Task objective ::
When you reach the line containing "ATOM 29 O O" in the records below, start copying exactly, and stop once you have copied the line containing "ATOM 81 C CA".

Provided records ::
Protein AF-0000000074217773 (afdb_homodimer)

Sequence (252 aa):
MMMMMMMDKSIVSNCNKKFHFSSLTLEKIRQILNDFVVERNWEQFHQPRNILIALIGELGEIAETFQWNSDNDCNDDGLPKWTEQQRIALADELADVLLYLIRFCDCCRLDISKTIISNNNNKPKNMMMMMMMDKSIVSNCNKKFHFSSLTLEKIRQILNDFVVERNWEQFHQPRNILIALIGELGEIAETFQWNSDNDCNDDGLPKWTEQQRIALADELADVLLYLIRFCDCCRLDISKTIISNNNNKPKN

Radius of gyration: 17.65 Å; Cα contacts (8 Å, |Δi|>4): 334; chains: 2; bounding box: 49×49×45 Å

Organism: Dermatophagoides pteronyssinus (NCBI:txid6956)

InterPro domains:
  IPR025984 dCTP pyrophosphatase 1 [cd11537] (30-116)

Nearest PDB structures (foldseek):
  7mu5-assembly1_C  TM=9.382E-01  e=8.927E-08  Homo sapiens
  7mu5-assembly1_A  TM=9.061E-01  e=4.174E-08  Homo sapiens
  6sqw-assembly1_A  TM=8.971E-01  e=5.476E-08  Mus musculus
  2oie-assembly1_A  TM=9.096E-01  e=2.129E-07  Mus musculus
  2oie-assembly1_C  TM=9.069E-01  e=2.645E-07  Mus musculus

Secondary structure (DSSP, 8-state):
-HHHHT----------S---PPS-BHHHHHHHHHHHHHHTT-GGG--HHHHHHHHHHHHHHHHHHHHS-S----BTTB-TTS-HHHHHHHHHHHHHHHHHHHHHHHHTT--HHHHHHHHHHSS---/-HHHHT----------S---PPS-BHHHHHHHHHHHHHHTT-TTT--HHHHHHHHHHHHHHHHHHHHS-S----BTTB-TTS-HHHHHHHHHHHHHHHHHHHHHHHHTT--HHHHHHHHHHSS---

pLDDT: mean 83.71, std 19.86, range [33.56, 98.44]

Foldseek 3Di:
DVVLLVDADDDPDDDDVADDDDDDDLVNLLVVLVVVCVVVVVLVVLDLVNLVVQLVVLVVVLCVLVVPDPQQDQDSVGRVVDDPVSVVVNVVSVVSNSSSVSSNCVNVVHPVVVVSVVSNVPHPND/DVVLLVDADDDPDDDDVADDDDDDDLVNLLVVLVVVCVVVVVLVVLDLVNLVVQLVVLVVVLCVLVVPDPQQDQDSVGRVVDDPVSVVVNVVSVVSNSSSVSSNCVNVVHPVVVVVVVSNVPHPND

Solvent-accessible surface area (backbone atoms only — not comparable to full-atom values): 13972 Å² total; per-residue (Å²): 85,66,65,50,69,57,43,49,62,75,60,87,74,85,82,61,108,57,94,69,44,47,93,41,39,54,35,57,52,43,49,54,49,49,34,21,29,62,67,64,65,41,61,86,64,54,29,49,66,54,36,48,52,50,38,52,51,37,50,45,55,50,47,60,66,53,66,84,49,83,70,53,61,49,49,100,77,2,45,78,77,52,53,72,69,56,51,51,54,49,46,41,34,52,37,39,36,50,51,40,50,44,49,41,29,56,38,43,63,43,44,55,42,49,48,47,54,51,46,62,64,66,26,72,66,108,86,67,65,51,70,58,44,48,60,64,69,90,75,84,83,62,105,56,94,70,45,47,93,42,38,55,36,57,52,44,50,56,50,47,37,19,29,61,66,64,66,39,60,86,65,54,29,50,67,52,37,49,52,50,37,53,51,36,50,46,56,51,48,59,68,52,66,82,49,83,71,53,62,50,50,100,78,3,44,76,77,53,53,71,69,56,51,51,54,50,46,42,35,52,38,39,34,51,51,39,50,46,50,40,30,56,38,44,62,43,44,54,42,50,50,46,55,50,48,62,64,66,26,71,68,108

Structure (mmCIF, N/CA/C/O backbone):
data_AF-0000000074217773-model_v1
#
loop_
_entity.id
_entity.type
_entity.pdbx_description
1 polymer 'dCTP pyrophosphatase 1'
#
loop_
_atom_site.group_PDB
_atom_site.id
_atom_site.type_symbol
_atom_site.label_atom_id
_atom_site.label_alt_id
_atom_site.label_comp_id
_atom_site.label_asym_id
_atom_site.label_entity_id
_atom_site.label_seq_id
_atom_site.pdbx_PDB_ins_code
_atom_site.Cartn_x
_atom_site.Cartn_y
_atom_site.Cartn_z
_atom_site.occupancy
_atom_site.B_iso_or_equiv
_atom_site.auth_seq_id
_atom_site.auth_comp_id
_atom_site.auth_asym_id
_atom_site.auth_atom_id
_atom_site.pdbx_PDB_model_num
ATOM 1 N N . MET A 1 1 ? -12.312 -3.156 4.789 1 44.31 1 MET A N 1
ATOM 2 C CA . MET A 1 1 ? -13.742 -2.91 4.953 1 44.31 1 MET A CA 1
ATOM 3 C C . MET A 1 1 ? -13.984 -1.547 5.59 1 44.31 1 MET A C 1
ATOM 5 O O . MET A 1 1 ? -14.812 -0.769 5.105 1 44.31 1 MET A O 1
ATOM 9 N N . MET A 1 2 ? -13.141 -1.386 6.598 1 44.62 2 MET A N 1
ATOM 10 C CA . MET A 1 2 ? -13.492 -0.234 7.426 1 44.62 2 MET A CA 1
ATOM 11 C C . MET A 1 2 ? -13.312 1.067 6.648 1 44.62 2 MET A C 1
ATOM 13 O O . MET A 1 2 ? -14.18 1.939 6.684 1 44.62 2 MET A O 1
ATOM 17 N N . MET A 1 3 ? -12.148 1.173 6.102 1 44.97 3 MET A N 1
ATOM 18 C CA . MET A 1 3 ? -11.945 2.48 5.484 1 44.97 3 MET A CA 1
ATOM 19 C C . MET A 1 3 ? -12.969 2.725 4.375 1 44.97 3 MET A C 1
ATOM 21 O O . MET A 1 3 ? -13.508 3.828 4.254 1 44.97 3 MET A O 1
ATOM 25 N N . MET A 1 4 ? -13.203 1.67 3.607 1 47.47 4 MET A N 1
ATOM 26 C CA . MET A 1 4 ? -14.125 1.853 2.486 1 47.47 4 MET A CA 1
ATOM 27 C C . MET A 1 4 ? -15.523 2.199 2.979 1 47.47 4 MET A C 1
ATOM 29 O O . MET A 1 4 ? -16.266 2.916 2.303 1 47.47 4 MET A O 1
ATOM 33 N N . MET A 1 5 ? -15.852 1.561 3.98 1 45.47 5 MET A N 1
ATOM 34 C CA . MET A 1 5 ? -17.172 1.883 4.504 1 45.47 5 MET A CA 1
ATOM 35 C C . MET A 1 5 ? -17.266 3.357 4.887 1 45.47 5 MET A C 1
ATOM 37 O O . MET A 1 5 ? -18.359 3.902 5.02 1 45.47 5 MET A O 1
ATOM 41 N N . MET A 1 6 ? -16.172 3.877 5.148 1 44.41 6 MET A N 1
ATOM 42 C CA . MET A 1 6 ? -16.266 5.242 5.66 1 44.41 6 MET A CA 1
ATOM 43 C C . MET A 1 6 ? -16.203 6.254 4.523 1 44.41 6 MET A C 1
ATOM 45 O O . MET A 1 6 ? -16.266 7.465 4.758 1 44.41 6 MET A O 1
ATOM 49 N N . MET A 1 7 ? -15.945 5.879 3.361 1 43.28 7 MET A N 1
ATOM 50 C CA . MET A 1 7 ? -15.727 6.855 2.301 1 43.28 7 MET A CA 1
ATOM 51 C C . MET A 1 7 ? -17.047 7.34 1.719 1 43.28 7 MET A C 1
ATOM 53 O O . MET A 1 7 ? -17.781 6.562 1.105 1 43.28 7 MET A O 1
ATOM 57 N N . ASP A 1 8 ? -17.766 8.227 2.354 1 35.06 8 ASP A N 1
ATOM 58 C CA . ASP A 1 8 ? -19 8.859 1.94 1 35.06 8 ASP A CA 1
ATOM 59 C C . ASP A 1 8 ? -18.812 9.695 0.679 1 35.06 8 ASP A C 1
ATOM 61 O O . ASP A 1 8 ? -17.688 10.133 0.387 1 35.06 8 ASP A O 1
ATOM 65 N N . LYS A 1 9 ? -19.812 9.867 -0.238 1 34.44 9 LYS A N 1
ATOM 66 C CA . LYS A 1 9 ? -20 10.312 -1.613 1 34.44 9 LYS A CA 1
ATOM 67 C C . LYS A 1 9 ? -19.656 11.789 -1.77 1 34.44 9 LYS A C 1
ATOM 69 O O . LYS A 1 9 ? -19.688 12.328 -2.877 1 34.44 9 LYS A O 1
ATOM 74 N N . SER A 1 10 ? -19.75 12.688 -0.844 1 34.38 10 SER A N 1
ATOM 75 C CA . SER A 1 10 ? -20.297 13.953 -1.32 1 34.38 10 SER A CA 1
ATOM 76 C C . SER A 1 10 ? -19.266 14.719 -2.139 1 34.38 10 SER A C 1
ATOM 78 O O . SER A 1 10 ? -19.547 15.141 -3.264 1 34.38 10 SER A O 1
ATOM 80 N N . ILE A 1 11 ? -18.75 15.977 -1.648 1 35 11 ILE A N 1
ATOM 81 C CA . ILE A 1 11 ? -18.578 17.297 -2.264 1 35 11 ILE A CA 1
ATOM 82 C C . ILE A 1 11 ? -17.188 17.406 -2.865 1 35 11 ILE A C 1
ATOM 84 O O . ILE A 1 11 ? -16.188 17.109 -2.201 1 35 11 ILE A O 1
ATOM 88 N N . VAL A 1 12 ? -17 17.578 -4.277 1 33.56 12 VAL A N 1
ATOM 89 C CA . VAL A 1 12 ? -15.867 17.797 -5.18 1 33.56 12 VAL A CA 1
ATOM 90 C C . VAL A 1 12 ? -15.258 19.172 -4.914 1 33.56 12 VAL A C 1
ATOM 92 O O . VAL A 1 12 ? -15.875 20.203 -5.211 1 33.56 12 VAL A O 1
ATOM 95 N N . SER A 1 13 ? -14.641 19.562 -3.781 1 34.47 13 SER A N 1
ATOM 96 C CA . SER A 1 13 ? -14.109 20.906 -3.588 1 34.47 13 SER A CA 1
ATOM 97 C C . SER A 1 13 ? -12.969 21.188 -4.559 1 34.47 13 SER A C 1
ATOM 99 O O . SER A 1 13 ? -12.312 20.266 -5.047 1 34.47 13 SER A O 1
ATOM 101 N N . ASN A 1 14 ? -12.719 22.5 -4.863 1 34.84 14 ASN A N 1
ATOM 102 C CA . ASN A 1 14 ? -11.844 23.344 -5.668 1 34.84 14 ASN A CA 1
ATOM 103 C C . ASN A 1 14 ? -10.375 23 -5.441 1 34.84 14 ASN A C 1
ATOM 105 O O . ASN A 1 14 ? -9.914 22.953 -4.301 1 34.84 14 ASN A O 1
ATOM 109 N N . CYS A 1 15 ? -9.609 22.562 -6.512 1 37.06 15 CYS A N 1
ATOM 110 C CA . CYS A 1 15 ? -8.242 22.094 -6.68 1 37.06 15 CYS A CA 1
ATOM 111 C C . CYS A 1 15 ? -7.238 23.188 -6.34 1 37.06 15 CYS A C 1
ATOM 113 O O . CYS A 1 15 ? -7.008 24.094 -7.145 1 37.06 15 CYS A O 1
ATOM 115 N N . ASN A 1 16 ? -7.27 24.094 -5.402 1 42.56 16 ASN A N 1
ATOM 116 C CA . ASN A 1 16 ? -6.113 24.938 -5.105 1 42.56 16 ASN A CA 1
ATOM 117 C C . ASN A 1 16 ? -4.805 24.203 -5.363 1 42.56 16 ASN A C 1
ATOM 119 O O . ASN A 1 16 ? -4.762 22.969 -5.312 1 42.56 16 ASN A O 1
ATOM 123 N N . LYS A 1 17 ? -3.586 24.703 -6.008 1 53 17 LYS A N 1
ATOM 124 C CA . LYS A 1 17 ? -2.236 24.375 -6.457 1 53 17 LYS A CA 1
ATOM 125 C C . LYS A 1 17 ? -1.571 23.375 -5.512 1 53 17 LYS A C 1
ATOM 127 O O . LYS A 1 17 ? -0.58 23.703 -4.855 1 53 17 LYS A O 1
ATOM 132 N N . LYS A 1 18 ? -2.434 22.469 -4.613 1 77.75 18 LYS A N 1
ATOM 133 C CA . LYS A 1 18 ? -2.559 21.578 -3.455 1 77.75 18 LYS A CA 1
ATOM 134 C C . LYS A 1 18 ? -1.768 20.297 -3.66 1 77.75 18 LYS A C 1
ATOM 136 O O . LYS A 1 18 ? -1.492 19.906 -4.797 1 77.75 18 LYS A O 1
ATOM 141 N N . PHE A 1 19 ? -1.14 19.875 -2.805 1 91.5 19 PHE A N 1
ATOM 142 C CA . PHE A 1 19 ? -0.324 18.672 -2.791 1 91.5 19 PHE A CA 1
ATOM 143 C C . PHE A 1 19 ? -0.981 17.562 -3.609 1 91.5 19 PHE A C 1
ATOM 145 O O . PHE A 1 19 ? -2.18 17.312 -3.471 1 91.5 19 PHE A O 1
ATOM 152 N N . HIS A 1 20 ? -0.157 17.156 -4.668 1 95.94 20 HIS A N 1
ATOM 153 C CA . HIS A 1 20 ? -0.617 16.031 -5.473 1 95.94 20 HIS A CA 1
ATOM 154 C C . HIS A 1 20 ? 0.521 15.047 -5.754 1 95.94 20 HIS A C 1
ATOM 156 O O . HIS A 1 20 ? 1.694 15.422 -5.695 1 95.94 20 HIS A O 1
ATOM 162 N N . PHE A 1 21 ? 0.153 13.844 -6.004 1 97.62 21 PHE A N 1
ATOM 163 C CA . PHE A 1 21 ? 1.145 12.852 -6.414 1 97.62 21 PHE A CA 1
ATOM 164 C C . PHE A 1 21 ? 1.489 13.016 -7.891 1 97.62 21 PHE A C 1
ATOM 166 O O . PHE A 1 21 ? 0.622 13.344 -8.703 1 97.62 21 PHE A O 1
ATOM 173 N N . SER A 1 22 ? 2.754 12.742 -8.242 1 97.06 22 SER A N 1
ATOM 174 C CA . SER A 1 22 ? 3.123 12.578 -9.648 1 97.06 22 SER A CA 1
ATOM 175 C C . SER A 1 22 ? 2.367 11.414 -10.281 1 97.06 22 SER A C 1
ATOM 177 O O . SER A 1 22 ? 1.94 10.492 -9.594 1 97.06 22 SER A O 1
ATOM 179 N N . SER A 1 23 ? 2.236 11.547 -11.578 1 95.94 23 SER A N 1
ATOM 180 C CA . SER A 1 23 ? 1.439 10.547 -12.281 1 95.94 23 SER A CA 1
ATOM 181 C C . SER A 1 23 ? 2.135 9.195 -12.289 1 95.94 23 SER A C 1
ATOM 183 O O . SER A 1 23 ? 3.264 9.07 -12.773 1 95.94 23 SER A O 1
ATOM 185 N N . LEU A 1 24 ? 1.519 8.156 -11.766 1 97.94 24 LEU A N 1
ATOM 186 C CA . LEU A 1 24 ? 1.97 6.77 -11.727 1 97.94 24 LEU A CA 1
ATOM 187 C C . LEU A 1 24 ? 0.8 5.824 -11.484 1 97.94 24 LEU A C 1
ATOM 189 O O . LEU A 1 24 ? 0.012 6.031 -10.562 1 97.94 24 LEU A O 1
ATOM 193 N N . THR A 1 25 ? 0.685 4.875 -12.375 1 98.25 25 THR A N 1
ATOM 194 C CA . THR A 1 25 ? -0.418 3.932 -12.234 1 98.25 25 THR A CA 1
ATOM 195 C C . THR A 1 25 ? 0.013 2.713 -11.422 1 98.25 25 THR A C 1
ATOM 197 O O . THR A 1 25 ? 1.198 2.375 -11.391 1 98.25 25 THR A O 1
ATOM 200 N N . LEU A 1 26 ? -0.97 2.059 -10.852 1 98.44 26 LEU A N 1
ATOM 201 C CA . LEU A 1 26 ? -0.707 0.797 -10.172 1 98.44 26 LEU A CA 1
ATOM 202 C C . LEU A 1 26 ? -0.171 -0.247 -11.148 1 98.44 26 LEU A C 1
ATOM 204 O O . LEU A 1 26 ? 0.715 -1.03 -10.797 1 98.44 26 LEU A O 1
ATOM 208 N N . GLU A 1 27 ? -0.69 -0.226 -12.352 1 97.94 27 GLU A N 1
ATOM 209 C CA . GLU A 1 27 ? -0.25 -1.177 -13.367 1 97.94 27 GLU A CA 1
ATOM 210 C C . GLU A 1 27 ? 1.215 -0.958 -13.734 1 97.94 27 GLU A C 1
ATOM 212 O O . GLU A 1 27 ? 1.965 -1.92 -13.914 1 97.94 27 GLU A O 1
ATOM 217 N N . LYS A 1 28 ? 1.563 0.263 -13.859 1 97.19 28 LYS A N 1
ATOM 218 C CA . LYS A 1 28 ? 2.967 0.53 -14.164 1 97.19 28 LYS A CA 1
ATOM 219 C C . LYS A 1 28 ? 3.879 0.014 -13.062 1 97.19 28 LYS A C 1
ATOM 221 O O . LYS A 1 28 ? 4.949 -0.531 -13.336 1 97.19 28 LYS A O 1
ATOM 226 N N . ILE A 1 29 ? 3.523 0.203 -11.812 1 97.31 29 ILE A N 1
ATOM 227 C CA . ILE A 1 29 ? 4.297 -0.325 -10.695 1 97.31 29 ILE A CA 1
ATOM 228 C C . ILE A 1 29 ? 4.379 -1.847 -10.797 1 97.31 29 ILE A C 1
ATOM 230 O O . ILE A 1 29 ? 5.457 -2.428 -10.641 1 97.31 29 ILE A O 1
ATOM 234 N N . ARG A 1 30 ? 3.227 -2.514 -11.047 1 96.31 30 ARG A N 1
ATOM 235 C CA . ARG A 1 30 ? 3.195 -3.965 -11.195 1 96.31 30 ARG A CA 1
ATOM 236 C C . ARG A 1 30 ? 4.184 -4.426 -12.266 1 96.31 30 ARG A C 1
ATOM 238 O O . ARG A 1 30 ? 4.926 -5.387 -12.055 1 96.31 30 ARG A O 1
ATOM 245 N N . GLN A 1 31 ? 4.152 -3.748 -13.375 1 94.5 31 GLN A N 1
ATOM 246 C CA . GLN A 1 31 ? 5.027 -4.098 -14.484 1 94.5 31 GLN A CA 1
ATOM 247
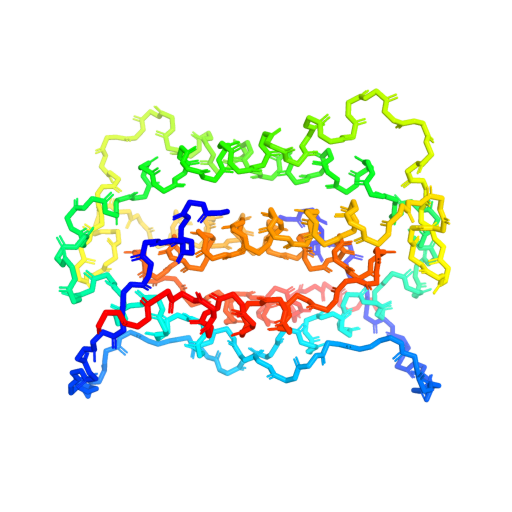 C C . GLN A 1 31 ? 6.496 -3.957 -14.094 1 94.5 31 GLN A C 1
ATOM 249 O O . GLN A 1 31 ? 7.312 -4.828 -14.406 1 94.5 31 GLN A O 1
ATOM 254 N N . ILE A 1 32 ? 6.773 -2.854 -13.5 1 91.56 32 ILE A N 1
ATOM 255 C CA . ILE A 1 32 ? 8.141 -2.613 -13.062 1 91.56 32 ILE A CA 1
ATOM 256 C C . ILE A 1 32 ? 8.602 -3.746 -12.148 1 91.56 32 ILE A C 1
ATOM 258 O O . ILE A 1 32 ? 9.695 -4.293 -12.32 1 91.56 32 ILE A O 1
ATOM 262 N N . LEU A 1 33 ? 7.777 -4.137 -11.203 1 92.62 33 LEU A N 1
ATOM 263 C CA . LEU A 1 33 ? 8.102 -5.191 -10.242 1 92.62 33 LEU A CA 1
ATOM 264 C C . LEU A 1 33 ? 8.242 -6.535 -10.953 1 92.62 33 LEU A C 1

Exercise solution ::
ATOM 29 O O . MET A 1 4 ? -16.266 2.916 2.303 1 47.47 4 MET A O 1
ATOM 33 N N . MET A 1 5 ? -15.852 1.561 3.98 1 45.47 5 MET A N 1
ATOM 34 C CA . MET A 1 5 ? -17.172 1.883 4.504 1 45.47 5 MET A CA 1
ATOM 35 C C . MET A 1 5 ? -17.266 3.357 4.887 1 45.47 5 MET A C 1
ATOM 37 O O . MET A 1 5 ? -18.359 3.902 5.02 1 45.47 5 MET A O 1
ATOM 41 N N . MET A 1 6 ? -16.172 3.877 5.148 1 44.41 6 MET A N 1
ATOM 42 C CA . MET A 1 6 ? -16.266 5.242 5.66 1 44.41 6 MET A CA 1
ATOM 43 C C . MET A 1 6 ? -16.203 6.254 4.523 1 44.41 6 MET A C 1
ATOM 45 O O . MET A 1 6 ? -16.266 7.465 4.758 1 44.41 6 MET A O 1
ATOM 49 N N . MET A 1 7 ? -15.945 5.879 3.361 1 43.28 7 MET A N 1
ATOM 50 C CA . MET A 1 7 ? -15.727 6.855 2.301 1 43.28 7 MET A CA 1
ATOM 51 C C . MET A 1 7 ? -17.047 7.34 1.719 1 43.28 7 MET A C 1
ATOM 53 O O . MET A 1 7 ? -17.781 6.562 1.105 1 43.28 7 MET A O 1
ATOM 57 N N . ASP A 1 8 ? -17.766 8.227 2.354 1 35.06 8 ASP A N 1
ATOM 58 C CA . ASP A 1 8 ? -19 8.859 1.94 1 35.06 8 ASP A CA 1
ATOM 59 C C . ASP A 1 8 ? -18.812 9.695 0.679 1 35.06 8 ASP A C 1
ATOM 61 O O . ASP A 1 8 ? -17.688 10.133 0.387 1 35.06 8 ASP A O 1
ATOM 65 N N . LYS A 1 9 ? -19.812 9.867 -0.238 1 34.44 9 LYS A N 1
ATOM 66 C CA . LYS A 1 9 ? -20 10.312 -1.613 1 34.44 9 LYS A CA 1
ATOM 67 C C . LYS A 1 9 ? -19.656 11.789 -1.77 1 34.44 9 LYS A C 1
ATOM 69 O O . LYS A 1 9 ? -19.688 12.328 -2.877 1 34.44 9 LYS A O 1
ATOM 74 N N . SER A 1 10 ? -19.75 12.688 -0.844 1 34.38 10 SER A N 1
ATOM 75 C CA . SER A 1 10 ? -20.297 13.953 -1.32 1 34.38 10 SER A CA 1
ATOM 76 C C . SER A 1 10 ? -19.266 14.719 -2.139 1 34.38 10 SER A C 1
ATOM 78 O O . SER A 1 10 ? -19.547 15.141 -3.264 1 34.38 10 SER A O 1
ATOM 80 N N . ILE A 1 11 ? -18.75 15.977 -1.648 1 35 11 ILE A N 1
ATOM 81 C CA . ILE A 1 11 ? -18.578 17.297 -2.264 1 35 11 ILE A CA 1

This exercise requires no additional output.